Yes, that might give you better performance. We normally don't prefer XFX, but that's an excellent price for a 4870. I say go for it.


----------



## karg (Aug 4, 2009)

thank you you have been a big help i hope to order it this weekend & get it soon
also how hard is it to install a power supply ?


----------



## Phædrus241 (Mar 28, 2009)

Not very hard. Easiest way:

Turn off and unplug the computer. 
Set the computer on its side on a hard surface (NOT CARPET)
Unscrew the current power supply and set it aside, still attached to everything
Put the new power supply next to it
Trace the cables from the old PSU, find the equivalent cable on the new one, and swap them. Bear in mind that the new PSU will have plugs that break apart into smaller ones (8 pin into two 4 pins, 24 pin into 20 pin, 8 pin into 6 pin, etc.).
Repeat until old PSU is completely unplugged.
Place the new PSU in the case and screw it in.

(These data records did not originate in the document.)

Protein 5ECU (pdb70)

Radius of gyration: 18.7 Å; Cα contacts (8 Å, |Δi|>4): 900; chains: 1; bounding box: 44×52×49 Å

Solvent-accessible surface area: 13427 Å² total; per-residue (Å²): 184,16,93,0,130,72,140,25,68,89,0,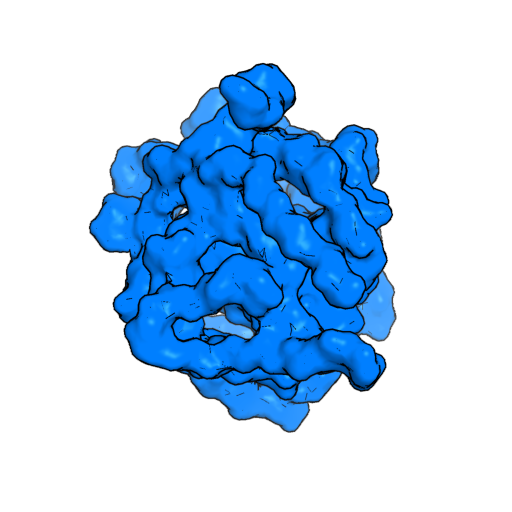49,34,70,98,71,15,33,41,2,87,92,0,9,71,9,54,29,36,128,70,143,35,59,102,8,2,0,6,101,113,29,102,22,1,7,0,11,0,0,0,0,10,0,3,41,103,35,35,98,0,9,20,55,38,0,0,3,0,1,1,105,33,0,16,1,0,0,1,0,0,0,1,15,1,15,78,34,0,33,42,96,59,72,107,8,38,92,66,0,30,70,0,0,121,19,0,51,123,18,41,0,0,0,0,1,0,1,6,0,34,65,22,0,16,2,73,13,130,75,5,164,25,4,96,84,0,0,61,49,0,2,103,112,16,97,41,33,70,22,3,4,0,0,0,0,1,15,0,0,69,49,127,68,24,2,74,63,47,119,61,0,3,111,88,0,23,63,18,0,73,60,5,8,134,24,0,62,134,82,41,3,87,4,5,0,0,0,0,0,0,31,91,0,16,34,1,20,18,5,64,196,36,67,12,110,34,124,44,4,4,7,0,0,4,0,14,0,15,66,27,79,36,104,25,116,2,4,72,12,0,77,87,0,5,89,55,2,9,13,3,0,0,0,10,0,0,0,0,75,56,95,5,67,22,48,34,77,28,114,30,0,2,96,0,0,31,37,0,17,41,26,38,6,3,0,0,1,16,0,0,0,31,97,90,22,36,0,1,0,1,26,20,144,58,89,88,80,30,161,38,12,94,3,82,19,35,104,92,61,99,5,80,47,76,73,0,16,75,1,0,9,0,0,33,7,1,0,55,5,64,32,30,132,72,65,162,84,125,178

Nearest PDB structures (foldseek):
  5ecu-assembly1_A  TM=1.003E+00  e=1.429E-79  Caldicellulosiruptor saccharolyticus
  1g01-assembly1_A  TM=9.867E-01  e=2.135E-54  Bacillus sp. KSM-635
  1lf1-assembly1_A  TM=9.495E-01  e=2.761E-32  Bacillus subtilis
  2ckr-assembly2_B  TM=9.287E-01  e=4.002E-32  Thermobifida fusca
  2cks-assembly1_A  TM=9.297E-01  e=1.660E-31  Thermobifida fusca

CATH classification: 3.20.20.80

B-factor: mean 19.07, std 12.97, range [7.53, 196.38]

Foldseek 3Di:
DFPCVPPQNLLFDAPQQDFCVPFPFWFWDQDPQATAIGGPVRHFHAFAEAEADACQVDLLLLDQLQLLLRCPVLVGQEYEYAAEQPPRGCLPCVCSLVSLLSNCVSSVVNGHAYEYAHEADVVQQCPDPSNVCQLVSLVVVCVVQPQPRRYEYERYQFFEVRVVGADQDVRRQVSQCVNVVVSVVVNVVSPHPHQYEGAGYPGRLALLVCLVDNDPDRRYAYEQEEEQVAAACVDSSNVNVVNCRNSHGYYEHAEYFQAHPVQAHDRNVVRVSVVLSVCSVSSHYHYYDHCDQPPGQRHFFPHDDPPPDHQDRSNDDDVSHDDLLRTHPRNLSSSCSSNSHRRDDDDDDD

Organism: Caldicellulosiruptor saccharolyticus (strain ATCC 43494 / DSM 8903 / Tp8T 6331) (NCBI:txid351627)

Structure (mmCIF, N/CA/C/O backbone):
data_5ECU
#
_entry.id   5ECU
#
_cell.length_a   146.660
_cell.length_b   146.660
_cell.length_c   146.660
_cell.angle_alpha   90.00
_cell.angle_beta   90.00
_cell.angle_gamma   90.00
#
_symmetry.space_group_name_H-M   'I 2 3'
#
loop_
_entity.id
_entity.type
_entity.pdbx_description
1 polymer Cellulase
2 non-polymer 1,2-ETHANEDIOL
3 non-polymer GLYCEROL
4 non-polymer 'MALONATE ION'
5 non-polymer 'ACETATE ION'
6 non-polymer 'CALCIUM ION'
7 water water
#
loop_
_atom_site.group_PDB
_atom_site.id
_atom_site.type_symbol
_atom_site.label_atom_id
_atom_site.label_alt_id
_atom_site.label_comp_id
_atom_site.label_asym_id
_atom_site.label_entity_id
_atom_site.label_seq_id
_atom_site.pdbx_PDB_ins_code
_atom_site.Cartn_x
_atom_site.Cartn_y
_atom_site.Cartn_z
_atom_site.occupancy
_atom_site.B_iso_or_equiv
_atom_site.auth_seq_id
_atom_site.auth_comp_id
_atom_site.auth_asym_id
_atom_site.auth_atom_id
_atom_site.pdbx_PDB_model_num
ATOM 1 N N . THR A 1 2 ? 28.114 56.334 64.968 1.00 46.66 31 THR A N 1
ATOM 2 C CA . THR A 1 2 ? 29.067 55.295 64.435 1.00 41.35 31 THR A CA 1
ATOM 3 C C . THR A 1 2 ? 28.721 54.865 62.968 1.00 35.75 31 THR A C 1
ATOM 4 O O . THR A 1 2 ? 29.692 54.628 62.245 1.00 36.02 31 THR A O 1
ATOM 8 N N . ALA A 1 3 ? 27.447 54.596 62.593 1.00 34.82 32 ALA A N 1
ATOM 9 C CA . ALA A 1 3 ? 27.149 54.163 61.209 1.00 24.86 32 ALA A CA 1
ATOM 10 C C . ALA A 1 3 ? 27.795 55.017 60.160 1.00 23.17 32 ALA A C 1
ATOM 11 O O . ALA A 1 3 ? 27.538 56.300 60.169 1.00 22.54 32 ALA A O 1
ATOM 13 N N . TYR A 1 4 ? 28.428 54.447 59.174 1.00 19.46 33 TYR A N 1
ATOM 14 C CA . TYR A 1 4 ? 29.167 55.298 58.286 1.00 18.33 33 TYR A CA 1
ATOM 15 C C . TYR A 1 4 ? 28.326 56.169 57.422 1.00 16.75 33 TYR A C 1
ATOM 16 O O . TYR A 1 4 ? 28.785 57.254 56.979 1.00 20.18 33 TYR A O 1
ATOM 25 N N . GLU A 1 5 ? 27.062 55.774 57.218 1.00 15.43 34 GLU A N 1
ATOM 26 C CA . GLU A 1 5 ? 26.234 56.569 56.317 1.00 16.02 34 GLU A CA 1
ATOM 27 C C . GLU A 1 5 ? 25.887 57.961 56.918 1.00 17.54 34 GLU A C 1
ATOM 28 O O . GLU A 1 5 ? 25.657 58.895 56.186 1.00 19.44 34 GLU A O 1
ATOM 34 N N . LYS A 1 6 ? 25.899 58.036 58.254 1.00 18.94 35 LYS A N 1
ATOM 35 C CA . LYS A 1 6 ? 25.463 59.287 58.915 1.00 23.43 35 LYS A CA 1
ATOM 36 C C . LYS A 1 6 ? 26.338 60.455 58.490 1.00 24.01 35 LYS A C 1
ATOM 37 O O . LYS A 1 6 ? 25.849 61.551 58.312 1.00 35.10 35 LYS A O 1
ATOM 43 N N . ASP A 1 7 ? 27.603 60.227 58.339 1.00 27.37 36 ASP A N 1
ATOM 44 C CA . ASP A 1 7 ? 28.524 61.277 57.916 1.00 39.17 36 ASP A CA 1
ATOM 45 C C . ASP A 1 7 ? 28.613 61.370 56.448 1.00 34.52 36 ASP A C 1
ATOM 46 O O . ASP A 1 7 ? 28.575 62.461 55.860 1.00 40.26 36 ASP A O 1
ATOM 47 N N . LYS A 1 8 ? 28.617 60.266 55.785 1.00 24.59 37 LYS A N 1
ATOM 48 C CA . LYS A 1 8 ? 29.028 60.244 54.395 1.00 21.92 37 LYS A CA 1
ATOM 49 C C . LYS A 1 8 ? 27.795 60.304 53.366 1.00 20.30 37 LYS A C 1
ATOM 50 O O . LYS A 1 8 ? 27.935 60.891 52.278 1.00 25.01 37 LYS A O 1
ATOM 56 N N . TYR A 1 9 ? 26.699 59.628 53.707 1.00 17.71 38 TYR A N 1
ATOM 57 C CA . TYR A 1 9 ? 25.542 59.418 52.796 1.00 15.14 38 TYR A CA 1
ATOM 58 C C . TYR A 1 9 ? 24.313 59.510 53.695 1.00 15.73 38 TYR A C 1
ATOM 59 O O . TYR A 1 9 ? 23.545 58.591 53.942 1.00 15.82 38 TYR A O 1
ATOM 68 N N . PRO A 1 10 ? 24.037 60.715 54.146 1.00 16.92 39 PRO A N 1
ATOM 69 C CA . PRO A 1 10 ? 22.990 60.845 55.221 1.00 18.07 39 PRO A CA 1
ATOM 70 C C . PRO A 1 10 ? 21.599 60.575 54.812 1.00 18.97 39 PRO A C 1
ATOM 71 O O . PRO A 1 10 ? 20.780 60.106 55.673 1.00 20.63 39 PRO A O 1
ATOM 75 N N . HIS A 1 11 ? 21.309 60.689 53.475 1.00 13.37 40 HIS A N 1
ATOM 76 C CA . HIS A 1 11 ? 19.975 60.387 53.074 1.00 12.89 40 HIS A CA 1
ATOM 77 C C . HIS A 1 11 ? 19.664 58.886 52.960 1.00 13.49 40 HIS A C 1
ATOM 78 O O . HIS A 1 11 ? 18.576 58.474 52.617 1.00 13.56 40 HIS A O 1
ATOM 85 N N . LEU A 1 12 ? 20.687 58.040 53.223 1.00 13.72 41 LEU A N 1
ATOM 86 C CA . LEU A 1 12 ? 20.439 56.606 53.212 1.00 12.90 41 LEU A CA 1
ATOM 87 C C . LEU A 1 12 ? 19.694 56.105 54.430 1.00 12.76 41 LEU A C 1
ATOM 88 O O . LEU A 1 12 ? 19.074 55.018 54.391 1.00 13.89 41 LEU A O 1
ATOM 93 N N . ILE A 1 13 ? 19.721 56.877 55.519 1.00 14.91 42 ILE A N 1
ATOM 94 C CA . ILE A 1 13 ? 19.122 56.465 56.783 1.00 14.80 42 ILE A CA 1
ATOM 95 C C . ILE A 1 13 ? 17.764 57.181 56.926 1.00 14.99 42 ILE A C 1
ATOM 96 O O . ILE A 1 13 ? 17.635 58.417 56.687 1.00 20.41 42 ILE A O 1
ATOM 101 N N . GLY A 1 14 ? 16.728 56.384 57.290 1.00 14.18 43 GLY A N 1
ATOM 102 C CA . GLY A 1 14 ? 15.390 56.869 57.420 1.00 14.69 43 GLY A CA 1
ATOM 103 C C . GLY A 1 14 ? 14.461 56.310 56.382 1.00 13.72 43 GLY A C 1
ATOM 104 O O . GLY A 1 14 ? 14.859 55.922 55.310 1.00 14.54 43 GLY A O 1
ATOM 105 N N . ASN A 1 15 ? 13.166 56.376 56.723 1.00 13.39 44 ASN A N 1
ATOM 106 C CA . ASN A 1 15 ? 12.122 55.959 55.793 1.00 12.67 44 ASN A CA 1
ATOM 107 C C . ASN A 1 15 ? 10.802 56.707 55.962 1.00 12.78 44 ASN A C 1
ATOM 108 O O . ASN A 1 15 ? 9.753 56.195 55.592 1.00 14.33 44 ASN A O 1
ATOM 113 N N A SER A 1 16 ? 10.854 57.926 56.571 0.73 15.02 45 SER A N 1
ATOM 114 N N B SER A 1 16 ? 10.906 57.967 56.437 0.27 13.30 45 SER A N 1
ATOM 115 C CA A SER A 1 16 ? 9.565 58.567 56.812 0.73 16.89 45 SER A CA 1
ATOM 116 C CA B SER A 1 16 ? 9.731 58.760 56.776 0.27 14.90 45 SER A CA 1
ATOM 117 C C A SER A 1 16 ? 8.723 58.876 55.555 0.73 15.58 45 SER A C 1
ATOM 118 C C B SER A 1 16 ? 8.801 59.096 55.606 0.27 12.42 45 SER A C 1
ATOM 119 O O A SER A 1 16 ? 7.501 58.907 55.668 0.73 17.44 45 SER A O 1
ATOM 120 O O B SER A 1 16 ? 7.605 59.404 55.833 0.27 13.69 45 SER A O 1
ATOM 125 N N . LEU A 1 17 ? 9.347 59.030 54.385 1.00 13.06 46 LEU A N 1
ATOM 126 C CA . LEU A 1 17 ? 8.593 59.290 53.172 1.00 13.42 46 LEU A CA 1
ATOM 127 C C . LEU A 1 17 ? 8.125 58.020 52.419 1.00 12.47 46 LEU A C 1
ATOM 128 O O . LEU A 1 17 ? 7.468 58.147 51.381 1.00 12.90 46 LEU A O 1
ATOM 133 N N . VAL A 1 18 ? 8.536 56.834 52.982 1.00 12.07 47 VAL A N 1
ATOM 134 C CA . VAL A 1 18 ? 8.251 55.577 52.292 1.00 12.57 47 VAL A CA 1
ATOM 135 C C . VAL A 1 18 ? 6.879 55.079 52.804 1.00 13.36 47 VAL A C 1
ATOM 136 O O . VAL A 1 18 ? 6.750 54.077 53.500 1.00 16.23 47 VAL A O 1
ATOM 140 N N . LYS A 1 19 ? 5.871 55.834 52.408 1.00 11.41 48 LYS A N 1
ATOM 141 C CA . LYS A 1 19 ? 4.493 55.657 52.895 1.00 12.39 48 LYS A CA 1
ATOM 142 C C . LYS A 1 19 ? 3.754 54.596 52.109 1.00 12.65 48 LYS A C 1
ATOM 143 O O . LYS A 1 19 ? 3.861 54.540 50.879 1.00 12.68 48 LYS A O 1
ATOM 149 N N . LYS A 1 20 ? 2.962 53.777 52.832 1.00 13.13 49 LYS A N 1
ATOM 150 C CA . LYS A 1 20 ? 2.172 52.780 52.204 1.00 12.40 49 LYS A CA 1
ATOM 151 C C . LYS A 1 20 ? 0.806 53.297 51.665 1.00 12.18 49 LYS A C 1
ATOM 152 O O . LYS A 1 20 ? 0.360 54.367 52.177 1.00 13.51 49 LYS A O 1
ATOM 158 N N . PRO A 1 21 ? 0.163 52.602 50.757 1.00 11.88 50 PRO A N 1
ATOM 159 C CA . PRO A 1 21 ? -1.159 53.008 50.253 1.00 12.82 50 PRO A CA 1
ATOM 160 C C . PRO A 1 21 ? -2.163 53.422 51.295 1.00 13.91 50 PRO A C 1
ATOM 161 O O . PRO A 1 21 ? -2.934 54.369 51.143 1.00 15.06 50 PRO A O 1
ATOM 165 N N . SER A 1 22 ? -2.226 52.643 52.395 1.00 14.23 51 SER A N 1
ATOM 166 C CA . SER A 1 22 ? -3.189 52.911 53.487 1.00 15.37 51 SER A CA 1
ATOM 167 C C . SER A 1 22 ? -3.078 54.355 54.051 1.00 14.59 51 SER A C 1
ATOM 168 O O . SER A 1 22 ? -4.035 54.876 54.606 1.00 19.74 51 SER A O 1
ATOM 171 N N . VAL A 1 23 ? -1.835 54.876 53.998 1.00 14.86 52 VAL A N 1
ATOM 172 C CA . VAL A 1 23 ? -1.554 56.246 54.460 1.00 17.50 52 VAL A CA 1
ATOM 173 C C . VAL A 1 23 ? -1.561 57.287 53.329 1.00 15.29 52 VAL A C 1
ATOM 174 O O . VAL A 1 23 ? -2.124 58.388 53.494 1.00 19.57 52 VAL A O 1
ATOM 178 N N . ALA A 1 24 ? -0.952 56.954 52.192 1.00 14.53 53 ALA A N 1
ATOM 179 C CA . ALA A 1 24 ? -0.746 57.887 51.117 1.00 15.26 53 ALA A CA 1
ATOM 180 C C . ALA A 1 24 ? -1.887 58.027 50.132 1.00 14.50 53 ALA A C 1
ATOM 181 O O . ALA A 1 24 ? -1.968 59.075 49.482 1.00 16.10 53 ALA A O 1
ATOM 183 N N . GLY A 1 25 ? -2.668 56.975 49.948 1.00 15.19 54 GLY A N 1
ATOM 184 C CA . GLY A 1 25 ? -3.748 57.029 48.980 1.00 15.89 54 GLY A CA 1
ATOM 185 C C . GLY A 1 25 ? -3.255 57.204 47.556 1.00 14.60 54 GLY A C 1
ATOM 186 O O . GLY A 1 25 ? -2.248 56.711 47.128 1.00 16.02 54 GLY A O 1
ATOM 187 N N . ARG A 1 26 ? -4.090 57.958 46.811 1.00 13.80 55 ARG A N 1
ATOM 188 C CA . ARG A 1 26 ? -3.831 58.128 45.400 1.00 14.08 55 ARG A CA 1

Then to install the graphics card, unscrew the old one from the case, use one hand to hold back the plastic locking bit on the slot, and lift the card out with the other hand. Then place the new card in its place and screw it in. Connect the two 6-pin PCIe power connectors from the PSU.


----------



## karg (Aug 4, 2009)

Thanks will keep that in mind again you have all been very helpful thanks alotray:


----------